In the 1980’s Women Sceal Radio was a kitchen table pirate station run by activist and performance artist Margaretta D’arcy, she broke government censorship to broadcast women’s voices from across the Irish divide. A 1970’s a court ruling took away most of the risk for pirate broadcasters, as radio equipment was allowed for training. A  loop hole in Irish law until 1988 meant that during the 70’s over 200 plus pirate radio stations to broadcast across the country, as long as the Garda couldn’t find a crystal in the transmitter, they couldn’t close it down. The law was changed in 1988 and the loophole closed.

Yellow waterproof radios broadcast my radiophonic poem in Gaelic and English mixed with sounds from my voyage on the Celtic Explorer and from my garden during lock down and a rhythmic arrangement I made with my analogue wasp synth. The radios are arranged in the pattern of pattern of crystal lattice as natural crystal was key part of the first radio receivers as found at the Marconi site.

The vinyl diagram is of a Universal crystal receiving apparatus 1914 (crystal radio). The coils significant as they echo the spiral of life and death found in Celtic art across Ireland such as kerbstone 67 found at New Grange which also features two concentric circles, thus the diagram can be seen to forge a link to the prehistoric Celtic world, engaging with the universal motive of the coil as spiral on this early electronic circuit design. Crystal radios relayed sound with no external power.

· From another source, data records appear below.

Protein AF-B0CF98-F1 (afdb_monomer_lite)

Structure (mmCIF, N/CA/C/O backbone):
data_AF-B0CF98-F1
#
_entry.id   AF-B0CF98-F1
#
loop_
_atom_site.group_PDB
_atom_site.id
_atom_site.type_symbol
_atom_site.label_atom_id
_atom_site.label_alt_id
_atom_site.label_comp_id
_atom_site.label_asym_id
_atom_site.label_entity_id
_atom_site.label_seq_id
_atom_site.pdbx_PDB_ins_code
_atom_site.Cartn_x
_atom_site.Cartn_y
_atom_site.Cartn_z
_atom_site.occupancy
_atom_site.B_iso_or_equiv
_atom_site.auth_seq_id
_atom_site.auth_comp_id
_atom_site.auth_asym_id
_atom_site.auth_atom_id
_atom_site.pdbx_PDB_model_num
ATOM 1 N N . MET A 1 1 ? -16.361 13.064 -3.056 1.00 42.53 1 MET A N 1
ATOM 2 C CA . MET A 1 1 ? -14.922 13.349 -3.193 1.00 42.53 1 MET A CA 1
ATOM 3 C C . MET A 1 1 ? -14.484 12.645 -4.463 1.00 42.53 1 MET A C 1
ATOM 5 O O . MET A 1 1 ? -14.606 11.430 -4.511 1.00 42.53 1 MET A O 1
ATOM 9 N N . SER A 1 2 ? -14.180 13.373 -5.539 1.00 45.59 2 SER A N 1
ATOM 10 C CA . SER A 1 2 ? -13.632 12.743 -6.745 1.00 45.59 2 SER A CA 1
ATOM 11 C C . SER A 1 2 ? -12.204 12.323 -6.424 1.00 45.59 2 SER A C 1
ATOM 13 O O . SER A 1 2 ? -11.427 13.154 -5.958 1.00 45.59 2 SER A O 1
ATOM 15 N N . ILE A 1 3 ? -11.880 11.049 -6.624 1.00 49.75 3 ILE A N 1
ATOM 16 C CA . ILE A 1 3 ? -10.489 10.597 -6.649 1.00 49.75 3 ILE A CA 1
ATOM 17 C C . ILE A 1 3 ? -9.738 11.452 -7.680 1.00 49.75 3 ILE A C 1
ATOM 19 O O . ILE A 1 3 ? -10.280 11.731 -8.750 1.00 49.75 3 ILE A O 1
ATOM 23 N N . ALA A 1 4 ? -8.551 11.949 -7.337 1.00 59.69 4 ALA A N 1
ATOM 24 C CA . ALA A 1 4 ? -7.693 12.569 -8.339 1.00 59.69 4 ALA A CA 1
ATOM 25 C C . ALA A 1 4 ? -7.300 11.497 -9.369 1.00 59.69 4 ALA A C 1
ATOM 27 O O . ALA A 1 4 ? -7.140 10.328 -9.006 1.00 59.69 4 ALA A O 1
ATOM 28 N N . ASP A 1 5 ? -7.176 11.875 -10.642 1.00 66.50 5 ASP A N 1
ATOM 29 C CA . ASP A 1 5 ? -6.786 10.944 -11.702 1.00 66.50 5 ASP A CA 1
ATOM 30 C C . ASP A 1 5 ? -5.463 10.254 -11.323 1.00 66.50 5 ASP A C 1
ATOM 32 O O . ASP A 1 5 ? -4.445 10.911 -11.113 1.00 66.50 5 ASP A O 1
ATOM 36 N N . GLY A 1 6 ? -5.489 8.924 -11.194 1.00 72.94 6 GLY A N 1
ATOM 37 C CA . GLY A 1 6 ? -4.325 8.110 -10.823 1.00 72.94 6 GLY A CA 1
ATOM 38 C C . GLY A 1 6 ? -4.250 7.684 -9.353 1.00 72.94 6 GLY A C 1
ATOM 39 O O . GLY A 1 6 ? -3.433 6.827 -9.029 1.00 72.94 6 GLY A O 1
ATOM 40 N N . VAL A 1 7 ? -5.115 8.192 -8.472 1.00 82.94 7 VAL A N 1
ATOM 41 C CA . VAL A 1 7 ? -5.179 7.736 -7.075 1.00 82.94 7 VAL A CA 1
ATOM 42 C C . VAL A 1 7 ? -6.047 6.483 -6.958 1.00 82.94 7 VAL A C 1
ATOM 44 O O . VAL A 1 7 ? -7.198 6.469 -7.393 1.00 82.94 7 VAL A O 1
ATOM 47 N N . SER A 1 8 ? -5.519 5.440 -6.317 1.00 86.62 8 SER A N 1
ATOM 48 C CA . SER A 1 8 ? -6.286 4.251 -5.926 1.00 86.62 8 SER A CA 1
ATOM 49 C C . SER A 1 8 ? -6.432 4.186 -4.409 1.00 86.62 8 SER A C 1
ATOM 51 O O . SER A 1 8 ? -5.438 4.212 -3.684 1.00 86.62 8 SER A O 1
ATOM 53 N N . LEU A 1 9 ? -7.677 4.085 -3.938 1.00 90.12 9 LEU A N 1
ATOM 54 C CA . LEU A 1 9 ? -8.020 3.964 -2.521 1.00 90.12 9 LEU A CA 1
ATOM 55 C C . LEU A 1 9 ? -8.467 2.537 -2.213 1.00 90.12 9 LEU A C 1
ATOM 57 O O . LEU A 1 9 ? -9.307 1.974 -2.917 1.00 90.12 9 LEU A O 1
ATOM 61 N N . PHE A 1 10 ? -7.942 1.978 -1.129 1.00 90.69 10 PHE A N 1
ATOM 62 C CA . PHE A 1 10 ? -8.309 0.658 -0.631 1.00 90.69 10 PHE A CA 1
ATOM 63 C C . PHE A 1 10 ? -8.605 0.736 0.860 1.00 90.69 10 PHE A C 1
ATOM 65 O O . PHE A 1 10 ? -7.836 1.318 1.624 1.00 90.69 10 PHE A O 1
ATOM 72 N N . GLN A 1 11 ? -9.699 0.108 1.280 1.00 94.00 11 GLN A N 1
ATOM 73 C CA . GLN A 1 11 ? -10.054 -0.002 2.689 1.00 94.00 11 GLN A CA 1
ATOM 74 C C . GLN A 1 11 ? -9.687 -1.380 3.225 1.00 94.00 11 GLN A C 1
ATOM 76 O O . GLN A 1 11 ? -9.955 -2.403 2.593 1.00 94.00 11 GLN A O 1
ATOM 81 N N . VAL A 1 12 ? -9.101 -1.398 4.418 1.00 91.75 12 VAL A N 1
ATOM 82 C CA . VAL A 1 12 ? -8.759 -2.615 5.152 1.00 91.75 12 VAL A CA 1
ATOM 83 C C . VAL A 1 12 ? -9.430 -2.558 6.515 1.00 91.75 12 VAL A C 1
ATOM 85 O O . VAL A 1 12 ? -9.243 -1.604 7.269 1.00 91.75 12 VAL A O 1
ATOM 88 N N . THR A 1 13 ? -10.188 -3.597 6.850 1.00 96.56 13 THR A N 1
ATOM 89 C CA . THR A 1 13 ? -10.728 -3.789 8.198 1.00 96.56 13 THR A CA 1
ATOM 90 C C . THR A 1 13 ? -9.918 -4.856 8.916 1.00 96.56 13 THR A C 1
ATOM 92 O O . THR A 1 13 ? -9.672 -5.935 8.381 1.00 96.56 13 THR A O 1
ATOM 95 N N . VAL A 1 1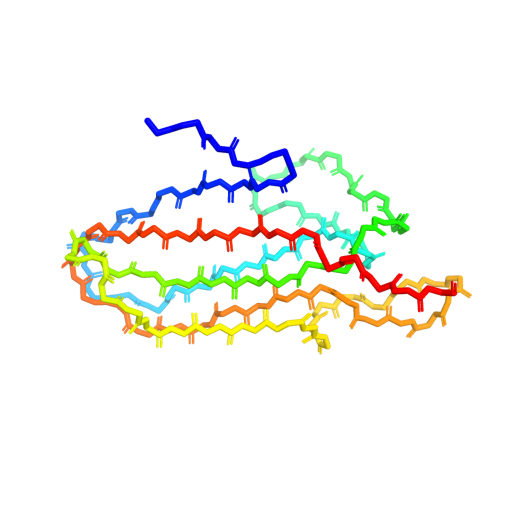4 ? -9.508 -4.538 10.138 1.00 96.50 14 VAL A N 1
ATOM 96 C CA . VAL A 1 14 ? -8.804 -5.429 11.055 1.00 96.50 14 VAL A CA 1
ATOM 97 C C . VAL A 1 14 ? -9.755 -5.720 12.215 1.00 96.50 14 VAL A C 1
ATOM 99 O O . VAL A 1 14 ? -10.290 -4.792 12.815 1.00 96.50 14 VAL A O 1
ATOM 102 N N . ASP A 1 15 ? -10.006 -6.990 12.520 1.00 97.25 15 ASP A N 1
ATOM 103 C CA . ASP A 1 15 ? -10.961 -7.436 13.550 1.00 97.25 15 ASP A CA 1
ATOM 104 C C . ASP A 1 15 ? -10.281 -7.847 14.868 1.00 97.25 15 ASP A C 1
ATOM 106 O O . ASP A 1 15 ? -10.870 -7.742 15.944 1.00 97.25 15 ASP A O 1
ATOM 110 N N . ALA A 1 16 ? -9.011 -8.238 14.799 1.00 97.31 16 ALA A N 1
ATOM 111 C CA . ALA A 1 16 ? -8.145 -8.536 15.932 1.00 97.31 16 ALA A CA 1
ATOM 112 C C . ALA A 1 16 ? -6.760 -7.897 15.734 1.00 97.31 16 ALA A C 1
ATOM 114 O O . ALA A 1 16 ? -6.326 -7.754 14.588 1.00 97.31 16 ALA A O 1
ATOM 115 N N . PRO A 1 17 ? -6.023 -7.551 16.812 1.00 97.56 17 PRO A N 1
ATOM 116 C CA . PRO A 1 17 ? -4.662 -7.034 16.695 1.00 97.56 17 PRO A CA 1
ATOM 117 C C . PRO A 1 17 ? -3.805 -7.892 15.757 1.00 97.56 17 PRO A C 1
ATOM 119 O O . PRO A 1 17 ? -3.574 -9.070 16.024 1.00 97.56 17 PRO A O 1
ATOM 122 N N . SER A 1 18 ? -3.354 -7.302 14.651 1.00 97.19 18 SER A N 1
ATOM 123 C CA . SER A 1 18 ? -2.755 -8.041 13.537 1.00 97.19 18 SER A CA 1
ATOM 124 C C . SER A 1 18 ? -1.556 -7.310 12.958 1.00 97.19 18 SER A C 1
ATOM 126 O O . SER A 1 18 ? -1.513 -6.081 12.894 1.00 97.19 18 SER A O 1
ATOM 128 N N . ARG A 1 19 ? -0.570 -8.078 12.489 1.00 96.31 19 ARG A N 1
ATOM 129 C CA . ARG A 1 19 ? 0.547 -7.543 11.709 1.00 96.31 19 ARG A CA 1
ATOM 130 C C . ARG A 1 19 ? 0.153 -7.514 10.235 1.00 96.31 19 ARG A C 1
ATOM 132 O O . ARG A 1 19 ? 0.194 -8.543 9.567 1.00 96.31 19 ARG A O 1
ATOM 139 N N . VAL A 1 20 ? -0.211 -6.337 9.742 1.00 94.62 20 VAL A N 1
ATOM 140 C CA . VAL A 1 20 ? -0.730 -6.128 8.386 1.00 94.62 20 VAL A CA 1
ATOM 141 C C . VAL A 1 20 ? 0.387 -5.642 7.470 1.00 94.62 20 VAL A C 1
ATOM 143 O O . VAL A 1 20 ? 1.168 -4.763 7.838 1.00 94.62 20 VAL A O 1
ATOM 146 N N . GLY A 1 21 ? 0.476 -6.243 6.282 1.00 92.38 21 GLY A N 1
ATOM 147 C CA . GLY A 1 21 ? 1.370 -5.822 5.209 1.00 92.38 21 GLY A CA 1
ATOM 148 C C . GLY A 1 21 ? 0.568 -5.368 3.996 1.00 92.38 21 GLY A C 1
ATOM 149 O O . GLY A 1 21 ? -0.226 -6.144 3.475 1.00 92.38 21 GLY A O 1
ATOM 150 N N . ILE A 1 22 ? 0.809 -4.142 3.543 1.00 91.25 22 ILE A N 1
ATOM 151 C CA . ILE A 1 22 ? 0.219 -3.560 2.336 1.00 91.25 22 ILE A CA 1
ATOM 152 C C . ILE A 1 22 ? 1.369 -3.335 1.362 1.00 91.25 22 ILE A C 1
ATOM 154 O O . ILE A 1 22 ? 2.396 -2.778 1.751 1.00 91.25 22 ILE A O 1
ATOM 158 N N . LYS A 1 23 ? 1.241 -3.831 0.132 1.00 89.00 23 LYS A N 1
ATOM 159 C CA . LYS A 1 23 ? 2.297 -3.777 -0.881 1.00 89.00 23 LYS A CA 1
ATOM 160 C C . LYS A 1 23 ? 1.698 -3.430 -2.242 1.00 89.00 23 LYS A C 1
ATOM 162 O O . LYS A 1 23 ? 0.693 -4.024 -2.623 1.00 89.00 23 LYS A O 1
ATOM 167 N N . THR A 1 24 ? 2.362 -2.556 -2.989 1.00 86.94 24 THR A N 1
ATOM 168 C CA . THR A 1 24 ? 2.096 -2.346 -4.415 1.00 86.94 24 THR A CA 1
ATOM 169 C C . THR A 1 24 ? 2.868 -3.365 -5.264 1.00 86.94 24 THR A C 1
ATOM 171 O O . THR A 1 24 ? 3.989 -3.756 -4.941 1.00 86.94 24 THR A O 1
ATOM 174 N N . LEU A 1 25 ? 2.241 -3.863 -6.331 1.00 85.00 25 LEU A N 1
ATOM 175 C CA . LEU A 1 25 ? 2.869 -4.731 -7.335 1.00 85.00 25 LEU A CA 1
ATOM 176 C C . LEU A 1 25 ? 2.820 -3.985 -8.665 1.00 85.00 25 LEU A C 1
ATOM 178 O O . LEU A 1 25 ? 1.861 -4.113 -9.419 1.00 85.00 25 LEU A O 1
ATOM 182 N N . SER A 1 26 ? 3.807 -3.125 -8.876 1.00 78.25 26 SER A N 1
ATOM 183 C CA . SER A 1 26 ? 3.809 -2.085 -9.904 1.00 78.25 26 SER A CA 1
ATOM 184 C C . SER A 1 26 ? 5.030 -2.239 -10.813 1.00 78.25 26 SER A C 1
ATOM 186 O O . SER A 1 26 ? 5.031 -3.108 -11.682 1.00 78.25 26 SER A O 1
ATOM 188 N N . HIS A 1 27 ? 6.086 -1.449 -10.611 1.00 80.88 27 HIS A N 1
ATOM 189 C CA . HIS A 1 27 ? 7.296 -1.452 -11.437 1.00 80.88 27 HIS A CA 1
ATOM 190 C C . HIS A 1 27 ? 7.989 -2.814 -11.508 1.00 80.88 27 HIS A C 1
ATOM 192 O O . HIS A 1 27 ? 8.337 -3.283 -12.586 1.00 80.88 27 HIS A O 1
ATOM 198 N N . GLY A 1 28 ? 8.147 -3.487 -10.368 1.00 78.88 28 GLY A N 1
ATOM 199 C CA . GLY A 1 28 ? 8.774 -4.810 -10.306 1.00 78.88 28 GLY A CA 1
ATOM 200 C C . GLY A 1 28 ? 7.894 -5.954 -10.813 1.00 78.88 28 GLY A C 1
ATOM 201 O O . GLY A 1 28 ? 8.376 -7.080 -10.987 1.00 78.88 28 GLY A O 1
ATOM 202 N N . GLY A 1 29 ? 6.600 -5.686 -11.004 1.00 83.31 29 GLY A N 1
ATOM 203 C CA . GLY A 1 29 ? 5.578 -6.704 -11.182 1.00 83.31 29 GLY A CA 1
ATOM 204 C C . GLY A 1 29 ? 5.480 -7.650 -9.978 1.00 83.31 29 GLY A C 1
ATOM 205 O O . GLY A 1 29 ? 5.936 -7.370 -8.866 1.00 83.31 29 GLY A O 1
ATOM 206 N N . GLY A 1 30 ? 4.893 -8.823 -10.192 1.00 81.38 30 GLY A N 1
ATOM 207 C CA . GLY A 1 30 ? 4.813 -9.869 -9.175 1.00 81.38 30 GLY A CA 1
ATOM 208 C C . GLY A 1 30 ? 3.499 -10.623 -9.207 1.00 81.38 30 GLY A C 1
ATOM 209 O O . GLY A 1 30 ? 2.762 -10.568 -10.179 1.00 81.38 30 GLY A O 1
ATOM 210 N N . ARG A 1 31 ? 3.200 -11.346 -8.132 1.00 81.62 31 ARG A N 1
ATOM 211 C CA . ARG A 1 31 ? 1.995 -12.166 -8.041 1.00 81.62 31 ARG A CA 1
ATOM 212 C C . ARG A 1 31 ? 1.121 -11.696 -6.894 1.00 81.62 31 ARG A C 1
ATOM 214 O O . ARG A 1 31 ? 1.628 -11.471 -5.793 1.00 81.62 31 ARG A O 1
ATOM 221 N N . LEU A 1 32 ? -0.173 -11.553 -7.162 1.00 70.88 32 LEU A N 1
ATOM 222 C CA . LEU A 1 32 ? -1.154 -11.219 -6.136 1.00 70.88 32 LEU A CA 1
ATOM 223 C C . LEU A 1 32 ? -1.254 -12.350 -5.102 1.00 70.88 32 LEU A C 1
ATOM 225 O O . LEU A 1 32 ? -1.034 -13.526 -5.401 1.00 70.88 32 LEU A O 1
ATOM 229 N N . ALA A 1 33 ? -1.543 -11.973 -3.858 1.00 68.50 33 ALA A N 1
ATOM 230 C CA . ALA A 1 33 ? -1.553 -12.893 -2.723 1.00 68.50 33 ALA A CA 1
ATOM 231 C C . ALA A 1 33 ? -2.760 -13.858 -2.716 1.00 68.50 33 ALA A C 1
ATOM 233 O O . ALA A 1 33 ? -2.743 -14.842 -1.982 1.00 68.50 33 ALA A O 1
ATOM 234 N N . ASP A 1 34 ? -3.791 -13.604 -3.522 1.00 65.44 34 ASP A N 1
ATOM 235 C CA . ASP A 1 34 ? -5.104 -14.260 -3.501 1.00 65.44 34 ASP A CA 1
ATOM 236 C C . ASP A 1 34 ? -5.236 -15.510 -4.401 1.00 65.44 34 ASP A C 1
ATOM 238 O O . ASP A 1 34 ? -6.337 -16.020 -4.597 1.00 65.44 34 ASP A O 1
ATOM 242 N N . GLY A 1 35 ? -4.130 -16.094 -4.883 1.00 56.78 35 GLY A N 1
ATOM 243 C CA . GLY A 1 35 ? -4.132 -17.434 -5.497 1.00 56.78 35 GLY A CA 1
ATOM 244 C C . GLY A 1 35 ? -3.536 -17.488 -6.910 1.00 56.78 35 GLY A C 1
ATOM 245 O O . GLY A 1 35 ? -2.566 -16.783 -7.185 1.00 56.78 35 GLY A O 1
ATOM 246 N N . PRO A 1 36 ? -4.004 -18.367 -7.826 1.00 58.41 36 PRO A N 1
ATOM 247 C CA . PRO A 1 36 ? -3.443 -18.546 -9.171 1.00 58.41 36 PRO A CA 1
ATOM 248 C C . PRO A 1 36 ? -3.822 -17.411 -10.132 1.00 58.41 36 PRO A C 1
ATOM 250 O O . PRO A 1 36 ? -4.094 -17.654 -11.305 1.00 58.41 36 PRO A O 1
ATOM 253 N N . GLY A 1 37 ? -3.856 -16.177 -9.627 1.00 64.81 37 GLY A N 1
ATOM 254 C CA . GLY A 1 37 ? -3.995 -14.985 -10.446 1.00 64.81 37 GLY A CA 1
ATOM 255 C C . GLY A 1 37 ? -2.813 -14.840 -11.411 1.00 64.81 37 GLY A C 1
ATOM 256 O O . GLY A 1 37 ? -1.735 -15.392 -11.151 1.00 64.81 37 GLY A O 1
ATOM 257 N N . PRO A 1 38 ? -3.015 -14.136 -12.537 1.00 71.81 38 PRO A N 1
ATOM 258 C CA . PRO A 1 38 ? -1.953 -13.899 -13.502 1.00 71.81 38 PRO A CA 1
ATOM 259 C C . PRO A 1 38 ? -0.794 -13.146 -12.842 1.00 71.81 38 PRO A C 1
ATOM 261 O O . PRO A 1 38 ? -1.003 -12.300 -11.969 1.00 71.81 38 PRO A O 1
ATOM 264 N N . ASP A 1 39 ? 0.428 -13.448 -13.276 1.00 82.94 39 ASP A N 1
ATOM 265 C CA . ASP A 1 39 ? 1.579 -12.627 -12.922 1.00 82.94 39 ASP A CA 1
ATOM 266 C C . ASP A 1 39 ? 1.362 -11.210 -13.473 1.00 82.94 39 ASP A C 1
ATOM 268 O O . ASP A 1 39 ? 0.989 -11.014 -14.632 1.00 82.94 39 ASP A O 1
ATOM 272 N N . ILE A 1 40 ? 1.598 -10.215 -12.627 1.00 84.38 40 ILE A N 1
ATOM 273 C CA . ILE A 1 40 ? 1.676 -8.813 -13.008 1.00 84.38 40 ILE A CA 1
ATOM 274 C C . ILE A 1 40 ? 3.043 -8.613 -13.651 1.00 84.38 40 ILE A C 1
ATOM 276 O O . ILE A 1 40 ? 4.081 -8.808 -13.007 1.00 84.38 40 ILE A O 1
ATOM 280 N N . SER A 1 41 ? 3.038 -8.251 -14.931 1.00 85.00 41 SER A N 1
ATOM 281 C CA . SER A 1 41 ? 4.255 -7.924 -15.668 1.00 85.00 41 SER A CA 1
ATOM 282 C C . SER A 1 41 ? 4.979 -6.726 -15.040 1.00 85.00 41 SER A C 1
ATOM 284 O O . SER A 1 41 ? 4.318 -5.804 -14.562 1.00 85.00 41 SER A O 1
ATOM 286 N N . PRO A 1 42 ? 6.322 -6.715 -15.057 1.00 83.56 42 PRO A N 1
ATOM 287 C CA . PRO A 1 42 ? 7.105 -5.547 -14.665 1.00 83.56 42 PRO A CA 1
ATOM 288 C C . PRO A 1 42 ? 6.940 -4.396 -15.678 1.00 83.56 42 PRO A C 1
ATOM 290 O O . PRO A 1 42 ? 6.443 -4.607 -16.788 1.00 83.56 42 PRO A O 1
ATOM 293 N N . GLY A 1 43 ? 7.364 -3.189 -15.299 1.00 77.69 43 GLY A N 1
ATOM 294 C CA . GLY A 1 43 ? 7.260 -1.975 -16.120 1.00 77.69 43 GLY A CA 1
ATOM 295 C C . GLY A 1 43 ? 6.052 -1.085 -15.808 1.00 77.69 43 GLY A C 1
ATOM 296 O O . GLY A 1 43 ? 5.643 -0.289 -16.654 1.00 77.69 43 GLY A O 1
ATOM 297 N N . GLY A 1 44 ? 5.456 -1.240 -14.619 1.00 79.38 44 GLY A N 1
ATOM 298 C CA . GLY A 1 44 ? 4.460 -0.312 -14.079 1.00 79.38 44 GLY A CA 1
ATOM 299 C C . GLY A 1 44 ? 5.040 1.063 -13.708 1.00 79.38 44 GLY A C 1
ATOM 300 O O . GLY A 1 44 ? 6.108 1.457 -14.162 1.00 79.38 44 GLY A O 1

Image: Radio receiver 1914, Verhandlungen der Naturforschenden Gesellschaft in Basel, 1914, page 155. Author: Hans Zickendraht

Celtic Explorer residency

I made an audio diary of my time at sea last year on the Celtic Explorer a passage from Galway to Hamburg as I traveled with the crew of the ship. Listening back a year later its interesting how this short sea containment was to be a dry run for many months of lockdown. Like the crew at sea music radio as ever helped me get through it, but like Benjamin before me with each news hour the spell was broken, as it was in his time when as an agent of propaganda used to conceal mistakes by those in power. Walter Benjamin wrote during the second world war about how his friend the radio had been occupied by politicians and propaganda and he felt how it had turned against him as he tried to flee. American born fascist William Joyce better known as the infamous Lord Haw Haw was raised in Galway before he left for Hamburg via the UK only to return there for his execution for treason although not a British citizen, a twist of fate or bargaining saw his English and fellow broadcasting wife Margaret Joyce, Lady Haw Haw walk free.

My audio diary will be streamed as part of Ars Electronica 9-11 Sept whilst the radiophonic broadcast will be heard on the island Gallery in Inis Orr.

Garden GALWAY by Aerial/Sparks at Ars Electronica 2020

My garden routines kept me sane in moments of despair this year in lockdown, I grew beans and other vegetables for the first time, the process soothing my mind during the endless and deeply depressing gravity of the pandemic as it unfolded. Whilst at sea I thought about radio gardens and nature a lot. There is a lot of folk lore about the dangers of women at sea and how having plants at sea will send you back to land. As the Captain of the Explorer said to me if sailors thought about shipwrecks they would never go to sea, I like many have found comfort in nature and its unbroken cycle. Sea swimming this year near my home in east Kent has been most reviving and life affirming, a perfect tandem for me between sea and land.